(Collection entries)
......

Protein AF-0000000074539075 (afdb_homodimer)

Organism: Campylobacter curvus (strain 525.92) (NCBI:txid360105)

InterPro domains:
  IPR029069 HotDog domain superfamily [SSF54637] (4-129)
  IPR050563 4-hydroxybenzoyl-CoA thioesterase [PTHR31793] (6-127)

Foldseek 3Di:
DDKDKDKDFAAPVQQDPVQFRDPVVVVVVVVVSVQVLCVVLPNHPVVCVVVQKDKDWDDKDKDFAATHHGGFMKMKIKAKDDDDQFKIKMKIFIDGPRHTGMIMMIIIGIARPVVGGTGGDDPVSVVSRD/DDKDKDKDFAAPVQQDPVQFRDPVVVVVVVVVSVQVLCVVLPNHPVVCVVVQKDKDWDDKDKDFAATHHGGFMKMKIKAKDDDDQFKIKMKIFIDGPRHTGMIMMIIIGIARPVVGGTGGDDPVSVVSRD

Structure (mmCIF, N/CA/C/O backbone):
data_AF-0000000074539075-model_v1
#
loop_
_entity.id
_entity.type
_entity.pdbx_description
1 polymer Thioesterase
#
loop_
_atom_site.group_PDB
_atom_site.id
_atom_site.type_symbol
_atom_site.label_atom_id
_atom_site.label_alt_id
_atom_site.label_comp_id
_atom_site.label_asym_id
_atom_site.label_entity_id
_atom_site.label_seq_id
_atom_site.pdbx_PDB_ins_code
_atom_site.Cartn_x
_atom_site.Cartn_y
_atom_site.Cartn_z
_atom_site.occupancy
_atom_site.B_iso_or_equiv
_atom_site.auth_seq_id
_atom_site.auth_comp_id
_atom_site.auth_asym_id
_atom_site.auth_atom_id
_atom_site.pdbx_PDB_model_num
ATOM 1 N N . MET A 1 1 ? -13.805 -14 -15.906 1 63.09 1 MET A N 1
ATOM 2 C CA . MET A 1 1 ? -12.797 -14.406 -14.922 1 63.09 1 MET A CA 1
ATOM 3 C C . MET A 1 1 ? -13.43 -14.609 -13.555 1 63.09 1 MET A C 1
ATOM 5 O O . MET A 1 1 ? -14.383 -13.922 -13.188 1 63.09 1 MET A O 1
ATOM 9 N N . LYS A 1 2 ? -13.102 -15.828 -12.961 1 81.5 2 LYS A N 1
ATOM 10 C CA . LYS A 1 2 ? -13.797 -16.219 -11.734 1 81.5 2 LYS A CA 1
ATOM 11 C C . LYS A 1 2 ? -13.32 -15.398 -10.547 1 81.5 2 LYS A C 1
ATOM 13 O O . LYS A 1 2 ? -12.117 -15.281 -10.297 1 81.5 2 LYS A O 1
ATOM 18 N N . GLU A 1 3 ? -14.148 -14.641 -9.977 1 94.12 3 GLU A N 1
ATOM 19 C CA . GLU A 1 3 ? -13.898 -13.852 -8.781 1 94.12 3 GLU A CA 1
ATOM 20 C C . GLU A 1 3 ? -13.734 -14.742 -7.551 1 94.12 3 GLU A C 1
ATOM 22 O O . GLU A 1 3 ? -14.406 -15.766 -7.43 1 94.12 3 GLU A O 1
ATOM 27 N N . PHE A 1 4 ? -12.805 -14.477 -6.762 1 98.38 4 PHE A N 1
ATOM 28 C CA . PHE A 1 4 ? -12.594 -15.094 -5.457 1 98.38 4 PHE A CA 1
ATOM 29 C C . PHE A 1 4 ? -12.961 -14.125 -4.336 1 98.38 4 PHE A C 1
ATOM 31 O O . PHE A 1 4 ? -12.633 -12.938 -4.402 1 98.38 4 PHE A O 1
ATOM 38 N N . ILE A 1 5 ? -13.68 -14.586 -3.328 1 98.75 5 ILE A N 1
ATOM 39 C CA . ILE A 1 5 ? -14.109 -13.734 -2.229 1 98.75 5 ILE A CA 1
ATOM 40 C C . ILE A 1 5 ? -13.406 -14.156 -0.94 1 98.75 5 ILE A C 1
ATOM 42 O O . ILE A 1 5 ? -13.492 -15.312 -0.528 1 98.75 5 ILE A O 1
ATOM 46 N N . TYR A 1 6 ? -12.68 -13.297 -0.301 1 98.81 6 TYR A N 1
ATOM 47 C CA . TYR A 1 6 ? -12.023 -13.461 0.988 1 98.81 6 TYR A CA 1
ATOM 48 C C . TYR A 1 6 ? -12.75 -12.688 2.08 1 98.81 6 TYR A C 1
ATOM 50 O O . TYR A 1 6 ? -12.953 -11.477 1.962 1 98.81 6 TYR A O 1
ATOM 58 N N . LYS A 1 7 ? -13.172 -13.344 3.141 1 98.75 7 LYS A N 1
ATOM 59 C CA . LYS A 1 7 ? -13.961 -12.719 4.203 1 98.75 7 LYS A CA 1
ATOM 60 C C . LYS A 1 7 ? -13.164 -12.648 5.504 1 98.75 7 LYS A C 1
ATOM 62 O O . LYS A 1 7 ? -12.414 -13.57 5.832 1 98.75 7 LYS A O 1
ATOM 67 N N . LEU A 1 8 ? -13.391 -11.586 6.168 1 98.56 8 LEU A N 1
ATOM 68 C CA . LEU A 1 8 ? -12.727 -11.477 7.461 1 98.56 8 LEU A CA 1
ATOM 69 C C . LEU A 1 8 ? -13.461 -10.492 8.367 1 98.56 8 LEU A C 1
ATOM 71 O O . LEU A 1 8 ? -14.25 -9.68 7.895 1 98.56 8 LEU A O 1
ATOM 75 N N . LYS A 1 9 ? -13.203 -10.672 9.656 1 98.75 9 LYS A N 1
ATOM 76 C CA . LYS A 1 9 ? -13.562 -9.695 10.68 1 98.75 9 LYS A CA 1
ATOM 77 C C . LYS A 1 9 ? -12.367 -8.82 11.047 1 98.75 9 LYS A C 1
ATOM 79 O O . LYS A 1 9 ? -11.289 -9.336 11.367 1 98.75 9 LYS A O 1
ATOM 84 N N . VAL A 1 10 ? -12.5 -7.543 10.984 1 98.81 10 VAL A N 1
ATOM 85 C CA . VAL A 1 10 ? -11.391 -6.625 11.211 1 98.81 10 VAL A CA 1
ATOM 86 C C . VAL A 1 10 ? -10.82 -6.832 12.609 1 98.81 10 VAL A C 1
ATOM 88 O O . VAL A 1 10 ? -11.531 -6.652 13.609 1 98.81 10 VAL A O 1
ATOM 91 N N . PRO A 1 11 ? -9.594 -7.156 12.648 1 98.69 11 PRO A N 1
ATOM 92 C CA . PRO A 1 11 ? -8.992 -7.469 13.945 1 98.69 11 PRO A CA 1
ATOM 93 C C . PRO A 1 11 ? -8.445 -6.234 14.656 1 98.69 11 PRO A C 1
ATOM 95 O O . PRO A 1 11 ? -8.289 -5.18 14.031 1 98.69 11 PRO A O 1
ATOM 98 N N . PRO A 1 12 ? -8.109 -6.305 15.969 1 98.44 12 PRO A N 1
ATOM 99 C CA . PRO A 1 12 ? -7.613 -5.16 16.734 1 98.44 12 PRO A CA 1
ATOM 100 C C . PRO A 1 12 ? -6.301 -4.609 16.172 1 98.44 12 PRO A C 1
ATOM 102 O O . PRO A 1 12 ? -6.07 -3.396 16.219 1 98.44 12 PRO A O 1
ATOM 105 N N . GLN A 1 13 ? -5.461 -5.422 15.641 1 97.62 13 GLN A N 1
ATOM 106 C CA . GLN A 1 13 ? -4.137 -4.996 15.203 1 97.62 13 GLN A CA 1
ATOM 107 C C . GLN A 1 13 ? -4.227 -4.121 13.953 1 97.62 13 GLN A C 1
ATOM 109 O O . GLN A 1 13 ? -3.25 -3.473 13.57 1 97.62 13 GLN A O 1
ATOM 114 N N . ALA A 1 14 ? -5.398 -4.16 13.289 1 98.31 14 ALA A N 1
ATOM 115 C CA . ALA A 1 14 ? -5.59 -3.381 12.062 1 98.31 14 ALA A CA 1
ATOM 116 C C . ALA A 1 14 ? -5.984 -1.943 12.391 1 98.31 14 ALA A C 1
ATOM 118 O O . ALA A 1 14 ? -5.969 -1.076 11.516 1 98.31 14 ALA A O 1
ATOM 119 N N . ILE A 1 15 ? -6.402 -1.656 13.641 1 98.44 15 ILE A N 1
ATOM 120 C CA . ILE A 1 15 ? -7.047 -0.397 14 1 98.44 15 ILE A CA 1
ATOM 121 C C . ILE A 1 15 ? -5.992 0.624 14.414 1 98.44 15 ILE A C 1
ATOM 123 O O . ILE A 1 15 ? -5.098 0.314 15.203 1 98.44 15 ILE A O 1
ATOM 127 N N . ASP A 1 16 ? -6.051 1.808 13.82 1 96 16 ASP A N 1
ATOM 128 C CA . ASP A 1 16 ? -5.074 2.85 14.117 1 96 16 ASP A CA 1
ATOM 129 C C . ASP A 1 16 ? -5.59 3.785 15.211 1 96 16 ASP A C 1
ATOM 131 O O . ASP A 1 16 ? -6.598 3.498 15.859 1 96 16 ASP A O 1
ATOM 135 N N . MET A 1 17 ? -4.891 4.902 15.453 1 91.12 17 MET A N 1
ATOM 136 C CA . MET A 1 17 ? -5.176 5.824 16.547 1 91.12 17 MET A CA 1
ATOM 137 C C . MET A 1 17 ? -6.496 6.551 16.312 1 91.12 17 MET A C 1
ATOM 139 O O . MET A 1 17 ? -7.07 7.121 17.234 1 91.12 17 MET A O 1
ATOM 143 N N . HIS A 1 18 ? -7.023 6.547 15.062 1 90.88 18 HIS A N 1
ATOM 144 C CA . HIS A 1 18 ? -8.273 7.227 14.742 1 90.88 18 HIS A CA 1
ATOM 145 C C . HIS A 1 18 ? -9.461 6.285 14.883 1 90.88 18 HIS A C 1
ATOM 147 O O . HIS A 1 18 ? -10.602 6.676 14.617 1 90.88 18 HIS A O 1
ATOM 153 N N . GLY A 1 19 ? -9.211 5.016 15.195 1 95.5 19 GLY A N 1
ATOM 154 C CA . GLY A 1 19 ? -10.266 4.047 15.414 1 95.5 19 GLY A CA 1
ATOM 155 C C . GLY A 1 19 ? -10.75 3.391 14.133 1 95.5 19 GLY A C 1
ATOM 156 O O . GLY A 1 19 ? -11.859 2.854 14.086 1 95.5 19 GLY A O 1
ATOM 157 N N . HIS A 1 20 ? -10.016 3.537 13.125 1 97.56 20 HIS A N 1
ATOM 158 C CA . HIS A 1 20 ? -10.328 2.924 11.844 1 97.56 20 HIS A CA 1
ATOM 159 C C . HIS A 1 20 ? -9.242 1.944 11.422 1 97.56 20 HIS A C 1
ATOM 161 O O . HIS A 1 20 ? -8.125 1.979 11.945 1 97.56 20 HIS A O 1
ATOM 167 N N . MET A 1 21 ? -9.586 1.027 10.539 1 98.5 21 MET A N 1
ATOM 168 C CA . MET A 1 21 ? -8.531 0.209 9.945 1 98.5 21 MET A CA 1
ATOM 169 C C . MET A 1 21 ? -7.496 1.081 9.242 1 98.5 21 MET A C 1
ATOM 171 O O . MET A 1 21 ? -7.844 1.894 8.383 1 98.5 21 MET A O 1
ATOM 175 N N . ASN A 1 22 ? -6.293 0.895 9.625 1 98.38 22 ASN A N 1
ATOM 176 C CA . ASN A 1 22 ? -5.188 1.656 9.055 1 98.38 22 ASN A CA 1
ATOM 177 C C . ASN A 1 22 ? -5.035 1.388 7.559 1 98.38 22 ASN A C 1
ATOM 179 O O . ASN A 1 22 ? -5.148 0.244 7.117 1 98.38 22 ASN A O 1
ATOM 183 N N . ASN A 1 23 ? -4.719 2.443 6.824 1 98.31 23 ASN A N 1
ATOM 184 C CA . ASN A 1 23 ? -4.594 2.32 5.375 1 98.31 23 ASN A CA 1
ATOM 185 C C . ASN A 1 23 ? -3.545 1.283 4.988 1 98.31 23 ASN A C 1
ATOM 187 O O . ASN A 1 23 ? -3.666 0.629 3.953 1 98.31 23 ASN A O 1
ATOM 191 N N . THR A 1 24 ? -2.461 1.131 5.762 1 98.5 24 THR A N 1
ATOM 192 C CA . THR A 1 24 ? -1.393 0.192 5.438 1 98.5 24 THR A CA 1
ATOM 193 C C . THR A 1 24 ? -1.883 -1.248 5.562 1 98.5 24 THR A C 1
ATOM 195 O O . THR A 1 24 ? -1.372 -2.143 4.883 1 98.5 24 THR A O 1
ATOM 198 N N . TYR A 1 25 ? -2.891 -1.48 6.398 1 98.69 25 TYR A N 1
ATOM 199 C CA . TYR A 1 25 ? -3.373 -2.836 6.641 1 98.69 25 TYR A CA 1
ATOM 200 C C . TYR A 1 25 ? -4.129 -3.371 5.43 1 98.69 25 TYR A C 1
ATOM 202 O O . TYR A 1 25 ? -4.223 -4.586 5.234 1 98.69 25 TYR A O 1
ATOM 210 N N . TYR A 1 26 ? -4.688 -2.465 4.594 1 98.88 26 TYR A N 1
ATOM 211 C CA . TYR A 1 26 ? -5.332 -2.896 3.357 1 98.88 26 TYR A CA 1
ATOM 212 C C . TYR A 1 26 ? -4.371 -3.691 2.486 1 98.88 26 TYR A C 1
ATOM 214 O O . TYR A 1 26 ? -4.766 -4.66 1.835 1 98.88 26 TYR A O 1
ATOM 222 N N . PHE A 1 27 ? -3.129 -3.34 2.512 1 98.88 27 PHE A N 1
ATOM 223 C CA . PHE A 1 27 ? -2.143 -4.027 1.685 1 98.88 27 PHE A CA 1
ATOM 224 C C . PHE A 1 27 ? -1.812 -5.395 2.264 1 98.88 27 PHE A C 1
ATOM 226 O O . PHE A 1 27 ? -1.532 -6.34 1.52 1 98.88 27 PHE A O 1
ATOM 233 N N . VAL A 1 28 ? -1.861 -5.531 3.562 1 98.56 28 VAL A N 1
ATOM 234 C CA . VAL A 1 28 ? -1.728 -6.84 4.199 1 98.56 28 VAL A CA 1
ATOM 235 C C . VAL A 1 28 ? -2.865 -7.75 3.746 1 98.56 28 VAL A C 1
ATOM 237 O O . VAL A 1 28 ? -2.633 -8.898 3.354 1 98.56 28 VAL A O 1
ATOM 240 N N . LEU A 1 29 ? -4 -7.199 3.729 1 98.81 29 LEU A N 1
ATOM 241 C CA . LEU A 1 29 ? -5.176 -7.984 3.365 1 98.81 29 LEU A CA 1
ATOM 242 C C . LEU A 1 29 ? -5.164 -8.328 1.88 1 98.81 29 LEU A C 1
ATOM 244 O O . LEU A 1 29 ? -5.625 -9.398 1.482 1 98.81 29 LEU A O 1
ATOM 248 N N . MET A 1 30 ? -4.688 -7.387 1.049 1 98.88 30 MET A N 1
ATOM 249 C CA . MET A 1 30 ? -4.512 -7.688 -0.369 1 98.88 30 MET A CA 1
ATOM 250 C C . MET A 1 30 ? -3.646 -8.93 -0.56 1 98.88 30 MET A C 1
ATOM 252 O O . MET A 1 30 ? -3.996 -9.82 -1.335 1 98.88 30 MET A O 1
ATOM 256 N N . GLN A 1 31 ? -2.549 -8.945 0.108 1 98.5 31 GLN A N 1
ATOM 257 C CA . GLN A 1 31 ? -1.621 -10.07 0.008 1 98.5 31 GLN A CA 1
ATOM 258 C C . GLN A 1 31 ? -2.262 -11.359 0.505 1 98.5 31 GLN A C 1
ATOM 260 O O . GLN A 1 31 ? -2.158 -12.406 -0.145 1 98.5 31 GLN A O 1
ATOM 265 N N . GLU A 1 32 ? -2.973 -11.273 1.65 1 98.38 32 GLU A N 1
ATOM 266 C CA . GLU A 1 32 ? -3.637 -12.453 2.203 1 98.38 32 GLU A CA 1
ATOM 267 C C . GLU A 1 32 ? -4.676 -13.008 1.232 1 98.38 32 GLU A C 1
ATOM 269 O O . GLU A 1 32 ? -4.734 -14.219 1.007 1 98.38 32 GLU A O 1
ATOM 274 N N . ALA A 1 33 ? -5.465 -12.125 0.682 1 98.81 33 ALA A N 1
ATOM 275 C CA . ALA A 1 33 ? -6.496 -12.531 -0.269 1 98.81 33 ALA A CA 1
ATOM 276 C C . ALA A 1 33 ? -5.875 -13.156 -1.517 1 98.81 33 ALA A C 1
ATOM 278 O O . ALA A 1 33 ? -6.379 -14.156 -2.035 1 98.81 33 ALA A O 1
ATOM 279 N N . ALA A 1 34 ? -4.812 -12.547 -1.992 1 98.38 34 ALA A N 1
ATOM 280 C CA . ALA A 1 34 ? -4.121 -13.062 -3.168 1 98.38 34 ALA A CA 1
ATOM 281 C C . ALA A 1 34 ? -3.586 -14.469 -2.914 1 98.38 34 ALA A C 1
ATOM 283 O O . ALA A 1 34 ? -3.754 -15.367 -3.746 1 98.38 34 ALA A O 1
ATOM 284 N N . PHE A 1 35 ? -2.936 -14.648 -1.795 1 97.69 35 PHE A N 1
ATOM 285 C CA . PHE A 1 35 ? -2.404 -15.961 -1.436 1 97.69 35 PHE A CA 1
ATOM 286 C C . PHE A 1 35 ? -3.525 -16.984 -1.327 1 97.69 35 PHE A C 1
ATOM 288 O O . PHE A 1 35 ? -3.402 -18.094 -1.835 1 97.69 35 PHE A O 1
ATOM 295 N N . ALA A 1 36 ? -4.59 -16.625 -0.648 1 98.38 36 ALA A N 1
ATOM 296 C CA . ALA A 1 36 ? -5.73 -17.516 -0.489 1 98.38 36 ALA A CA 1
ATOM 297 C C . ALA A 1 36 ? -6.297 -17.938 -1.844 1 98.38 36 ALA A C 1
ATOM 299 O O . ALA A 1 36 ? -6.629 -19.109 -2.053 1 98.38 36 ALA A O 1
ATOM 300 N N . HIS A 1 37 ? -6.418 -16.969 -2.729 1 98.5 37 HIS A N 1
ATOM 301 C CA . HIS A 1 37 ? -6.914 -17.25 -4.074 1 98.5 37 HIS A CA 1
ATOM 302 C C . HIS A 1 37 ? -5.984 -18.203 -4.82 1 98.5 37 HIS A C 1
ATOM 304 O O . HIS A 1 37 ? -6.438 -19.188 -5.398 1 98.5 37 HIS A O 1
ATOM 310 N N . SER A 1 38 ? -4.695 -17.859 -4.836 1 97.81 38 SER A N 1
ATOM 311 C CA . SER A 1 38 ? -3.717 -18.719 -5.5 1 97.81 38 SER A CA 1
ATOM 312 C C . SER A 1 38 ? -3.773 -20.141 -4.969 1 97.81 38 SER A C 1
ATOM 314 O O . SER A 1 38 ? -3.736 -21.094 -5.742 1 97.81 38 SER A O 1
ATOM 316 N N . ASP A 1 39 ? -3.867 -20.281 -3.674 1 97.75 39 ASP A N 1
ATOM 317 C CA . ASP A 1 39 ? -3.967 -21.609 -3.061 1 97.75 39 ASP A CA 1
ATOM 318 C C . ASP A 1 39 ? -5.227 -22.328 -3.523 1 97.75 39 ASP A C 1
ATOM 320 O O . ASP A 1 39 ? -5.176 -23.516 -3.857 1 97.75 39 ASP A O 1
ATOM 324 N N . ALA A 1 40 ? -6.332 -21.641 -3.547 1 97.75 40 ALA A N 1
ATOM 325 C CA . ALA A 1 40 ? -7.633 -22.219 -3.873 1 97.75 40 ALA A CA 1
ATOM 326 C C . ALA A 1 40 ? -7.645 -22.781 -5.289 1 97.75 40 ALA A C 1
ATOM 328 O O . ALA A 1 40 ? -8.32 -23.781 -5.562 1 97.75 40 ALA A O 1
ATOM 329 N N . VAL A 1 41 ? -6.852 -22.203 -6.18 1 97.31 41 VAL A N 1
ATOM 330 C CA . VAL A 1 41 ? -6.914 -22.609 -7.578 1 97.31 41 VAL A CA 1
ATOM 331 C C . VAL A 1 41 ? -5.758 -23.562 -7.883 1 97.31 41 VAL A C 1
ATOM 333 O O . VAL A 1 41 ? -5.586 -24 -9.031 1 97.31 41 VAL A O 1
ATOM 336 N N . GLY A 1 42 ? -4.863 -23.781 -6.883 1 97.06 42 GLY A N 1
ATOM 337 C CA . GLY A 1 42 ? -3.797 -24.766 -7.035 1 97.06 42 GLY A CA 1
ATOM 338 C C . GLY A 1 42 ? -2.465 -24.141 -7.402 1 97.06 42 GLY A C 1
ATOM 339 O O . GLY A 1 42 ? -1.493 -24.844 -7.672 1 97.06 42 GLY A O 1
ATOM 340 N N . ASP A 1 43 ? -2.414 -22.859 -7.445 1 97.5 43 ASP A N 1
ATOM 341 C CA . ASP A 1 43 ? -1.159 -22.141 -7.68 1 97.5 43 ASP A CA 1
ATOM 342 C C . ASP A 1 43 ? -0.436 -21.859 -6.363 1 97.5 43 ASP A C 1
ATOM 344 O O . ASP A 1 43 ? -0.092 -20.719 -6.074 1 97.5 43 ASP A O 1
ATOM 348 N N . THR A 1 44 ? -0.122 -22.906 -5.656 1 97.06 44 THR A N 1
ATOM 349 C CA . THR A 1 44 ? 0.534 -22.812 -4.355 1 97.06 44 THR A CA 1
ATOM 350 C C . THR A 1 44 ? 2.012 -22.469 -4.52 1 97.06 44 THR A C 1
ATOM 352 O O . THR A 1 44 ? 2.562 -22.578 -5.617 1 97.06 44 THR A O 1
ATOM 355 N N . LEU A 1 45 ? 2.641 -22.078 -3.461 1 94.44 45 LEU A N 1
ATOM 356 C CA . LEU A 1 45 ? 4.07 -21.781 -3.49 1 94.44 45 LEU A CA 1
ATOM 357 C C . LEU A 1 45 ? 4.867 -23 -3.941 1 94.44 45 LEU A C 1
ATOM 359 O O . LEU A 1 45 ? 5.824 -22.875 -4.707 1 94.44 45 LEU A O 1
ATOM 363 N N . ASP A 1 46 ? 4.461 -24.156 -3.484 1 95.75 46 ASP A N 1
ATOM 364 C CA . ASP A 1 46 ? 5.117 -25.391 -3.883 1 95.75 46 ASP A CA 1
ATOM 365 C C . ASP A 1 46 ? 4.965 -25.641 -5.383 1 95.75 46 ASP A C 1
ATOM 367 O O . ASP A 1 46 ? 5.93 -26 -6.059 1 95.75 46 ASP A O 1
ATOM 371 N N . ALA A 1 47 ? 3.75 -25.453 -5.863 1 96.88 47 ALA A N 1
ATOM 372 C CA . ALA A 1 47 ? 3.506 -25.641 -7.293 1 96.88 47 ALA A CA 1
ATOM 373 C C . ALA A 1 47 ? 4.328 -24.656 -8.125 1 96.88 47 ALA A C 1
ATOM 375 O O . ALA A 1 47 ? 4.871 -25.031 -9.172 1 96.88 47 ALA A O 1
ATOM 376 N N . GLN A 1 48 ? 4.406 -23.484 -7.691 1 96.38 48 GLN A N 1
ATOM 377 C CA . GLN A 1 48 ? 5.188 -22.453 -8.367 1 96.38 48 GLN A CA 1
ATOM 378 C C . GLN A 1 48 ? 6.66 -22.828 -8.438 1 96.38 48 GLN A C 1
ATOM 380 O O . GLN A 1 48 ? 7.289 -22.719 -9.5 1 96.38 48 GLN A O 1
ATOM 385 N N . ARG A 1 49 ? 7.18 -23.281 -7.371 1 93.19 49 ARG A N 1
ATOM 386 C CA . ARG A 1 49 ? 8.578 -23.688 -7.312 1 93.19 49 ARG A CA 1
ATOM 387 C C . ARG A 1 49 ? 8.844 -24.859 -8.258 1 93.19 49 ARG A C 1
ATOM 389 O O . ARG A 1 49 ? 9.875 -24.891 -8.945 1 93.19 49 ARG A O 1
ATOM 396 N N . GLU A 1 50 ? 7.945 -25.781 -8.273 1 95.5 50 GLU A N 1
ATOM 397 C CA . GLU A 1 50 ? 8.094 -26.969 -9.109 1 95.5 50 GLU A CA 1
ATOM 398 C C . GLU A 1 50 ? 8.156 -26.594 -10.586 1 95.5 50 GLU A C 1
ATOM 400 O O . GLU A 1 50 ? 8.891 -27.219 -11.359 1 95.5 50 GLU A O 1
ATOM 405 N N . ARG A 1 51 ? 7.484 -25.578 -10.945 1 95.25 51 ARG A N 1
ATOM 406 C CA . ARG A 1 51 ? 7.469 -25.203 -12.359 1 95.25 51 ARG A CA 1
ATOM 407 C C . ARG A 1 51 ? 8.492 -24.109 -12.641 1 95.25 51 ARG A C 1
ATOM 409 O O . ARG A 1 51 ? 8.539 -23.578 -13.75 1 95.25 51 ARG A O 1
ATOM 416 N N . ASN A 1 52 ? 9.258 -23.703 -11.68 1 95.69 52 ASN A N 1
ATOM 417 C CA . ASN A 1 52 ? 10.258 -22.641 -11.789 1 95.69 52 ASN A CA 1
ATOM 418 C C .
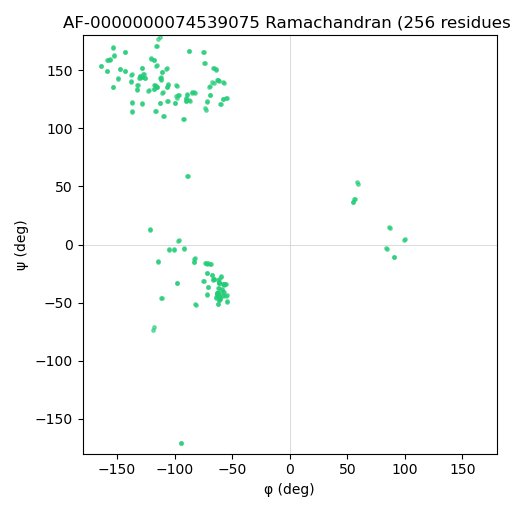 ASN A 1 52 ? 9.648 -21.344 -12.273 1 95.69 52 ASN A C 1
ATOM 420 O O . ASN A 1 52 ? 10.188 -20.688 -13.164 1 95.69 52 ASN A O 1
ATOM 424 N N . GLY A 1 53 ? 8.492 -21.047 -11.82 1 96.94 53 GLY A N 1
ATOM 425 C CA . GLY A 1 53 ? 7.77 -19.812 -12.086 1 96.94 53 GLY A CA 1
ATOM 426 C C . GLY A 1 53 ? 7.105 -19.234 -10.852 1 96.94 53 GLY A C 1
ATOM 427 O O . GLY A 1 53 ? 6.199 -19.844 -10.281 1 96.94 53 GLY A O 1
ATOM 428 N N . VAL A 1 54 ? 7.578 -18.062 -10.438 1 96.44 54 VAL A N 1
ATOM 429 C CA . VAL A 1 54 ? 7.031 -17.438 -9.234 1 96.44 54 VAL A CA 1
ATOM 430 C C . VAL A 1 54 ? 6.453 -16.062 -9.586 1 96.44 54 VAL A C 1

......

- Instructions to follow
Beginning with the line above that contains "ATOM 299 O O", copy each line exactly up to and including the line that contains "ATOM 301 C CA", and go no further.

- Solution to the problem
ATOM 299 O O . ALA A 1 36 ? -6.629 -19.109 -2.053 1 98.38 36 ALA A O 1
ATOM 300 N N . HIS A 1 37 ? -6.418 -16.969 -2.729 1 98.5 37 HIS A N 1
ATOM 301 C CA . HIS A 1 37 ? -6.914 -17.25 -4.074 1 98.5 37 HIS A CA 1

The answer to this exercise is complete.